* _PROMPT_
Below are some records. Return exactly the lines from the one containing "ATOM 18 O O" through the one containing "ATOM 84 C C", both included, and only those.

* _DATA EXTRACTS_
BEGIN
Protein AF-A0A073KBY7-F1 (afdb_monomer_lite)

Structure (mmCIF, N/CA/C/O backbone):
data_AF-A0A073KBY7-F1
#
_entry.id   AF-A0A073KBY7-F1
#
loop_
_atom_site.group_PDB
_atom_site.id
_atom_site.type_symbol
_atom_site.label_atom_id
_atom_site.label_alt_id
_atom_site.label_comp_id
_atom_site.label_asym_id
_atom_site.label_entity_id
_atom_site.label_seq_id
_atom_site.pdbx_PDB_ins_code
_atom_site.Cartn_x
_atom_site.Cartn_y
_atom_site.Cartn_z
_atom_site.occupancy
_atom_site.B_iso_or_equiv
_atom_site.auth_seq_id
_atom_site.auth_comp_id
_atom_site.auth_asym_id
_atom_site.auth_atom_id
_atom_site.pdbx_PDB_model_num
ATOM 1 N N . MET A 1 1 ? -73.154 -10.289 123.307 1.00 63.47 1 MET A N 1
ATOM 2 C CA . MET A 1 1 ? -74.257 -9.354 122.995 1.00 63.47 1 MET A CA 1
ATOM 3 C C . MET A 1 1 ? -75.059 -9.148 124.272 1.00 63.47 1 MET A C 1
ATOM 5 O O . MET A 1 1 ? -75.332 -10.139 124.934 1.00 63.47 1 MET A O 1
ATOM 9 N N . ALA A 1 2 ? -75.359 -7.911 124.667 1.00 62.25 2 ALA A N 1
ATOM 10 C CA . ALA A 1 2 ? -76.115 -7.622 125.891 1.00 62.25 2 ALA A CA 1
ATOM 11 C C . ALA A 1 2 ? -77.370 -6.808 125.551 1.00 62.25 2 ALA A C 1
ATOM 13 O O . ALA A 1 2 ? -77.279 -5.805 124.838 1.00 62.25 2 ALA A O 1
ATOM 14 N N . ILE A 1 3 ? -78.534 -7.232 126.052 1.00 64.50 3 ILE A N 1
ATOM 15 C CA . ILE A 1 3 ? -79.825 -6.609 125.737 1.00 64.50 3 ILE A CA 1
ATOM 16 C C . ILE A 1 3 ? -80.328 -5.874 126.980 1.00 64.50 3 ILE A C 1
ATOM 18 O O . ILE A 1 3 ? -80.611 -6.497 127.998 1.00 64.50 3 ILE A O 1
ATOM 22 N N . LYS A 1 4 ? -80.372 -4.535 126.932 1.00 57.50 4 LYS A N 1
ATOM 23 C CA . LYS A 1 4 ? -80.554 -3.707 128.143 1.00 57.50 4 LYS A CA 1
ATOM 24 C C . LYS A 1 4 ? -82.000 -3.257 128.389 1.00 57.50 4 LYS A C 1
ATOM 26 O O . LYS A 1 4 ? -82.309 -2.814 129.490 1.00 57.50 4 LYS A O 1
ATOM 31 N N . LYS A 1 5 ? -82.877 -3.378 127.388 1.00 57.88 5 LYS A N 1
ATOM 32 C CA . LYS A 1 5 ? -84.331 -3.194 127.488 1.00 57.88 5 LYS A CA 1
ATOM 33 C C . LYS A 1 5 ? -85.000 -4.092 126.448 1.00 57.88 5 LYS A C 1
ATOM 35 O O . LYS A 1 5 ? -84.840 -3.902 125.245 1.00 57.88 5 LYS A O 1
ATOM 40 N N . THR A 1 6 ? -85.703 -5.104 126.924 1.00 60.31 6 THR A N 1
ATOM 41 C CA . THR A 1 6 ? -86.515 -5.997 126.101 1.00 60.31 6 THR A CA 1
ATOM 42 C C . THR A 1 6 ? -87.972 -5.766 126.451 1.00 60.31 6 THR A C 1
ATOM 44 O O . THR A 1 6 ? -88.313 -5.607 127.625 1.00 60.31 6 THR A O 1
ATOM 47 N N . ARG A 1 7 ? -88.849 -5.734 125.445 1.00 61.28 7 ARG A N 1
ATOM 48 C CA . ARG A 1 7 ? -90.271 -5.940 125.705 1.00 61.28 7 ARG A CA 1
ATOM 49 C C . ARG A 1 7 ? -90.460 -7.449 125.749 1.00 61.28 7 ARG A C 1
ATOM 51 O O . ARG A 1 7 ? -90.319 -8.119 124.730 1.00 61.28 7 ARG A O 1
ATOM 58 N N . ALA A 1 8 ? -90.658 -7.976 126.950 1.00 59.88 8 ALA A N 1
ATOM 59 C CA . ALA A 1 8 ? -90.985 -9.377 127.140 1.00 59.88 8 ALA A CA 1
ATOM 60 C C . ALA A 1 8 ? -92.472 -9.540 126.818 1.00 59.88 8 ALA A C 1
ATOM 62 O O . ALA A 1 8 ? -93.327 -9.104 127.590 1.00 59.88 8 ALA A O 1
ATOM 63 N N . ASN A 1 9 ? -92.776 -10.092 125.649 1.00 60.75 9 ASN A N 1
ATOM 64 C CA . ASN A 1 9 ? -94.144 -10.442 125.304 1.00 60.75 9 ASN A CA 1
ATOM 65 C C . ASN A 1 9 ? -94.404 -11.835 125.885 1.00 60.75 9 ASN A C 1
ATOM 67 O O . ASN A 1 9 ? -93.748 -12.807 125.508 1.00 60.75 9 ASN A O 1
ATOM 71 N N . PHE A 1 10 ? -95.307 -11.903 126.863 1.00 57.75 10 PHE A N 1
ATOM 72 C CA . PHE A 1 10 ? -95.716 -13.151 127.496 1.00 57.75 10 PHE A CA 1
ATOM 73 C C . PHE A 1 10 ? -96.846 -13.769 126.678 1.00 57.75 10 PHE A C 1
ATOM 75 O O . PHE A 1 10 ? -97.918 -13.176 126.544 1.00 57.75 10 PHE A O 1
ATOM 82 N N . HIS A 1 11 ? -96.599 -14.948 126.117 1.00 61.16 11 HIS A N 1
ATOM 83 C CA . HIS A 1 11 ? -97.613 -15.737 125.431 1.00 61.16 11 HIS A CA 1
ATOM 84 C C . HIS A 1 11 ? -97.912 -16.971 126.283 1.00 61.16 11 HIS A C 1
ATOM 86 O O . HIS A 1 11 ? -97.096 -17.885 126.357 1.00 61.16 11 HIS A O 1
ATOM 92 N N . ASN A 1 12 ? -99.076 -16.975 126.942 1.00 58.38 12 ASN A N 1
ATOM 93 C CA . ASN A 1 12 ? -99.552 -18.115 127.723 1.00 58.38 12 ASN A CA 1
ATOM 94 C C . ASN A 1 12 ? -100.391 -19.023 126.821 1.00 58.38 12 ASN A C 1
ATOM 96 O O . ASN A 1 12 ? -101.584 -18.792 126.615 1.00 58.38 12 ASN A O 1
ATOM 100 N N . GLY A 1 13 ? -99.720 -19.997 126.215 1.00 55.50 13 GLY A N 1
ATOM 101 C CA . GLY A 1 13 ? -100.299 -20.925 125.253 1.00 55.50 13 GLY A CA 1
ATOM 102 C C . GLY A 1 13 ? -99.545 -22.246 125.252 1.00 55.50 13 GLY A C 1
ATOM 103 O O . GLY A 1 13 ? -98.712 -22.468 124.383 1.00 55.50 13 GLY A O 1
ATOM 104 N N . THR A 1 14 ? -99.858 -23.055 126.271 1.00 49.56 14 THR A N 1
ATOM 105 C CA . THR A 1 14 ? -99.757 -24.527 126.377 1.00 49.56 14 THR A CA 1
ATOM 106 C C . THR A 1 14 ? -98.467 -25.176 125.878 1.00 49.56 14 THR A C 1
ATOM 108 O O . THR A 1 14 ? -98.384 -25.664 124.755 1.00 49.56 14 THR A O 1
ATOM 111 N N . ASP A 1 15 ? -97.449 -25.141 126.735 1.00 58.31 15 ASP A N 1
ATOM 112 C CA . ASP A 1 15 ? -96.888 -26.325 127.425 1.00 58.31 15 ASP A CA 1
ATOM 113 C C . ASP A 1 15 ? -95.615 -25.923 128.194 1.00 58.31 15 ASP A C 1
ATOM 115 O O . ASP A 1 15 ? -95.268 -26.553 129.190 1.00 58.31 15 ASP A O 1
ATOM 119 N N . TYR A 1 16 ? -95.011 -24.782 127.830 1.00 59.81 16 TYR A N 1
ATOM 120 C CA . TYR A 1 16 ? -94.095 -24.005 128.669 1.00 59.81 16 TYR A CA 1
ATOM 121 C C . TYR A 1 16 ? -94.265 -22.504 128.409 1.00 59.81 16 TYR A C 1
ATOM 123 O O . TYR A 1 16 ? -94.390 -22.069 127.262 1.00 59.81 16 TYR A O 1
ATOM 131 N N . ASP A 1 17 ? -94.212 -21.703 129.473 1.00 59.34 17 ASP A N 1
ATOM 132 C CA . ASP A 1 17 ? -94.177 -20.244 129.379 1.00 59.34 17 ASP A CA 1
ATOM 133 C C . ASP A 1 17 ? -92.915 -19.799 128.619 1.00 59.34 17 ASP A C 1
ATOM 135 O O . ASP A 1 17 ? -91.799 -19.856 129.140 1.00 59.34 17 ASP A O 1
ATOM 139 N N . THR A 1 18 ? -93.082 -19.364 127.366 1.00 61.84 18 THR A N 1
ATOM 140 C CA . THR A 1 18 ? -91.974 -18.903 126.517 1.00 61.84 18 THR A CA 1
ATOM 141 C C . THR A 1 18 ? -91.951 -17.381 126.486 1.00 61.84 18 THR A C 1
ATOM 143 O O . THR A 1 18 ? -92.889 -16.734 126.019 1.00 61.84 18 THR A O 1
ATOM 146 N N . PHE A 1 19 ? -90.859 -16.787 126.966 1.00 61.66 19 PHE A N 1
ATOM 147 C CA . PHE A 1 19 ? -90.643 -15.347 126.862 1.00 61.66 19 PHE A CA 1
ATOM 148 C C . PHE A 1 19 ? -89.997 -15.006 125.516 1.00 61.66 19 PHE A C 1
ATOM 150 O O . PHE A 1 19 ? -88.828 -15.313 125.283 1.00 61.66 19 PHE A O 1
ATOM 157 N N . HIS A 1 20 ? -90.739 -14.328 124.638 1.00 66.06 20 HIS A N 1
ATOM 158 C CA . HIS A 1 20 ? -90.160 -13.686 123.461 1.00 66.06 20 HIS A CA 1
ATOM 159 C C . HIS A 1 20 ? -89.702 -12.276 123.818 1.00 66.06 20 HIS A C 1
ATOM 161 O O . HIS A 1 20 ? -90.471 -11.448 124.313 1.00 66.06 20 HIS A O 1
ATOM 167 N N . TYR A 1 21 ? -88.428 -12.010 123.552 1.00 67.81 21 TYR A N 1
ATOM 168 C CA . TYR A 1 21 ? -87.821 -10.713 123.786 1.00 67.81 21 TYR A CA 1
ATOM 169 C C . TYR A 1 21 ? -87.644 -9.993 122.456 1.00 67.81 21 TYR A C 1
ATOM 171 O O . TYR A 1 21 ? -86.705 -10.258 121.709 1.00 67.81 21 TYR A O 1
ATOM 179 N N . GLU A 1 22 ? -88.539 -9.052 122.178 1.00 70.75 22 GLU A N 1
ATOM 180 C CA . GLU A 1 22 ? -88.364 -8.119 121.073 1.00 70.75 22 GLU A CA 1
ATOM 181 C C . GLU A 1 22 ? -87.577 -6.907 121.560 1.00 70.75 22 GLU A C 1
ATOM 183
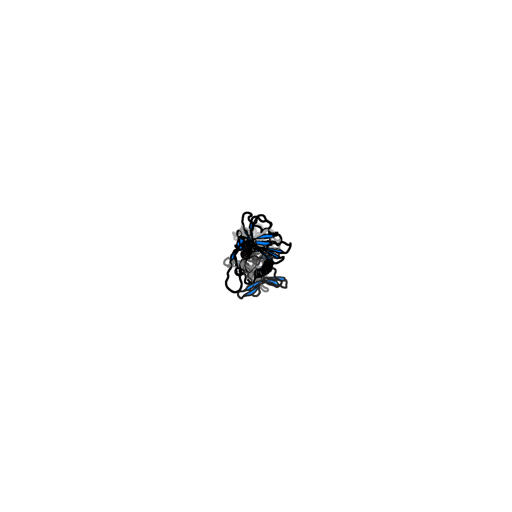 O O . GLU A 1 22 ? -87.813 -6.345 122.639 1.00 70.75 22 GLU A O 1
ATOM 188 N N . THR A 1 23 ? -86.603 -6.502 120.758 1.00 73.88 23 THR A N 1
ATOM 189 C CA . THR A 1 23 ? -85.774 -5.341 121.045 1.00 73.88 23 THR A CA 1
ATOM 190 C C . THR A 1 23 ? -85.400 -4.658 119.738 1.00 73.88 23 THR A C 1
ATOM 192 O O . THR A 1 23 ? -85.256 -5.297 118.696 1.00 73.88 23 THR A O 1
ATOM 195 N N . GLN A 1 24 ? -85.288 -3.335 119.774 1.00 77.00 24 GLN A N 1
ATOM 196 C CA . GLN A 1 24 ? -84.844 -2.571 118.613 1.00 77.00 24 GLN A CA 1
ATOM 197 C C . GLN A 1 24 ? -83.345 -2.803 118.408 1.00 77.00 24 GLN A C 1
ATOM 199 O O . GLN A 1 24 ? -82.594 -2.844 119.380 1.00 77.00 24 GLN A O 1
END
* _EXPECTED OUTPUT_
ATOM 18 O O . ILE A 1 3 ? -80.611 -6.497 127.998 1.00 64.50 3 ILE A O 1
ATOM 22 N N . LYS A 1 4 ? -80.372 -4.535 126.932 1.00 57.50 4 LYS A N 1
ATOM 23 C CA . LYS A 1 4 ? -80.554 -3.707 128.143 1.00 57.50 4 LYS A CA 1
ATOM 24 C C . LYS A 1 4 ? -82.000 -3.257 128.389 1.00 57.50 4 LYS A C 1
ATOM 26 O O . LYS A 1 4 ? -82.309 -2.814 129.490 1.00 57.50 4 LYS A O 1
ATOM 31 N N . LYS A 1 5 ? -82.877 -3.378 127.388 1.00 57.88 5 LYS A N 1
ATOM 32 C CA . LYS A 1 5 ? -84.331 -3.194 127.488 1.00 57.88 5 LYS A CA 1
ATOM 33 C C . LYS A 1 5 ? -85.000 -4.092 126.448 1.00 57.88 5 LYS A C 1
ATOM 35 O O . LYS A 1 5 ? -84.840 -3.902 125.245 1.00 57.88 5 LYS A O 1
ATOM 40 N N . THR A 1 6 ? -85.703 -5.104 126.924 1.00 60.31 6 THR A N 1
ATOM 41 C CA . THR A 1 6 ? -86.515 -5.997 126.101 1.00 60.31 6 THR A CA 1
ATOM 42 C C . THR A 1 6 ? -87.972 -5.766 126.451 1.00 60.31 6 THR A C 1
ATOM 44 O O . THR A 1 6 ? -88.313 -5.607 127.625 1.00 60.31 6 THR A O 1
ATOM 47 N N . ARG A 1 7 ? -88.849 -5.734 125.445 1.00 61.28 7 ARG A N 1
ATOM 48 C CA . ARG A 1 7 ? -90.271 -5.940 125.705 1.00 61.28 7 ARG A CA 1
ATOM 49 C C . ARG A 1 7 ? -90.460 -7.449 125.749 1.00 61.28 7 ARG A C 1
ATOM 51 O O . ARG A 1 7 ? -90.319 -8.119 124.730 1.00 61.28 7 ARG A O 1
ATOM 58 N N . ALA A 1 8 ? -90.658 -7.976 126.950 1.00 59.88 8 ALA A N 1
ATOM 59 C CA . ALA A 1 8 ? -90.985 -9.377 127.140 1.00 59.88 8 ALA A CA 1
ATOM 60 C C . ALA A 1 8 ? -92.472 -9.540 126.818 1.00 59.88 8 ALA A C 1
ATOM 62 O O . ALA A 1 8 ? -93.327 -9.104 127.590 1.00 59.88 8 ALA A O 1
ATOM 63 N N . ASN A 1 9 ? -92.776 -10.092 125.649 1.00 60.75 9 ASN A N 1
ATOM 64 C CA . ASN A 1 9 ? -94.144 -10.442 125.304 1.00 60.75 9 ASN A CA 1
ATOM 65 C C . ASN A 1 9 ? -94.404 -11.835 125.885 1.00 60.75 9 ASN A C 1
ATOM 67 O O . ASN A 1 9 ? -93.748 -12.807 125.508 1.00 60.75 9 ASN A O 1
ATOM 71 N N . PHE A 1 10 ? -95.307 -11.903 126.863 1.00 57.75 10 PHE A N 1
ATOM 72 C CA . PHE A 1 10 ? -95.716 -13.151 127.496 1.00 57.75 10 PHE A CA 1
ATOM 73 C C . PHE A 1 10 ? -96.846 -13.769 126.678 1.00 57.75 10 PHE A C 1
ATOM 75 O O . PHE A 1 10 ? -97.918 -13.176 126.544 1.00 57.75 10 PHE A O 1
ATOM 82 N N . HIS A 1 11 ? -96.599 -14.948 126.117 1.00 61.16 11 HIS A N 1
ATOM 83 C CA . HIS A 1 11 ? -97.613 -15.737 125.431 1.00 61.16 11 HIS A CA 1
ATOM 84 C C . HIS A 1 11 ? -97.912 -16.971 126.283 1.00 61.16 11 HIS A C 1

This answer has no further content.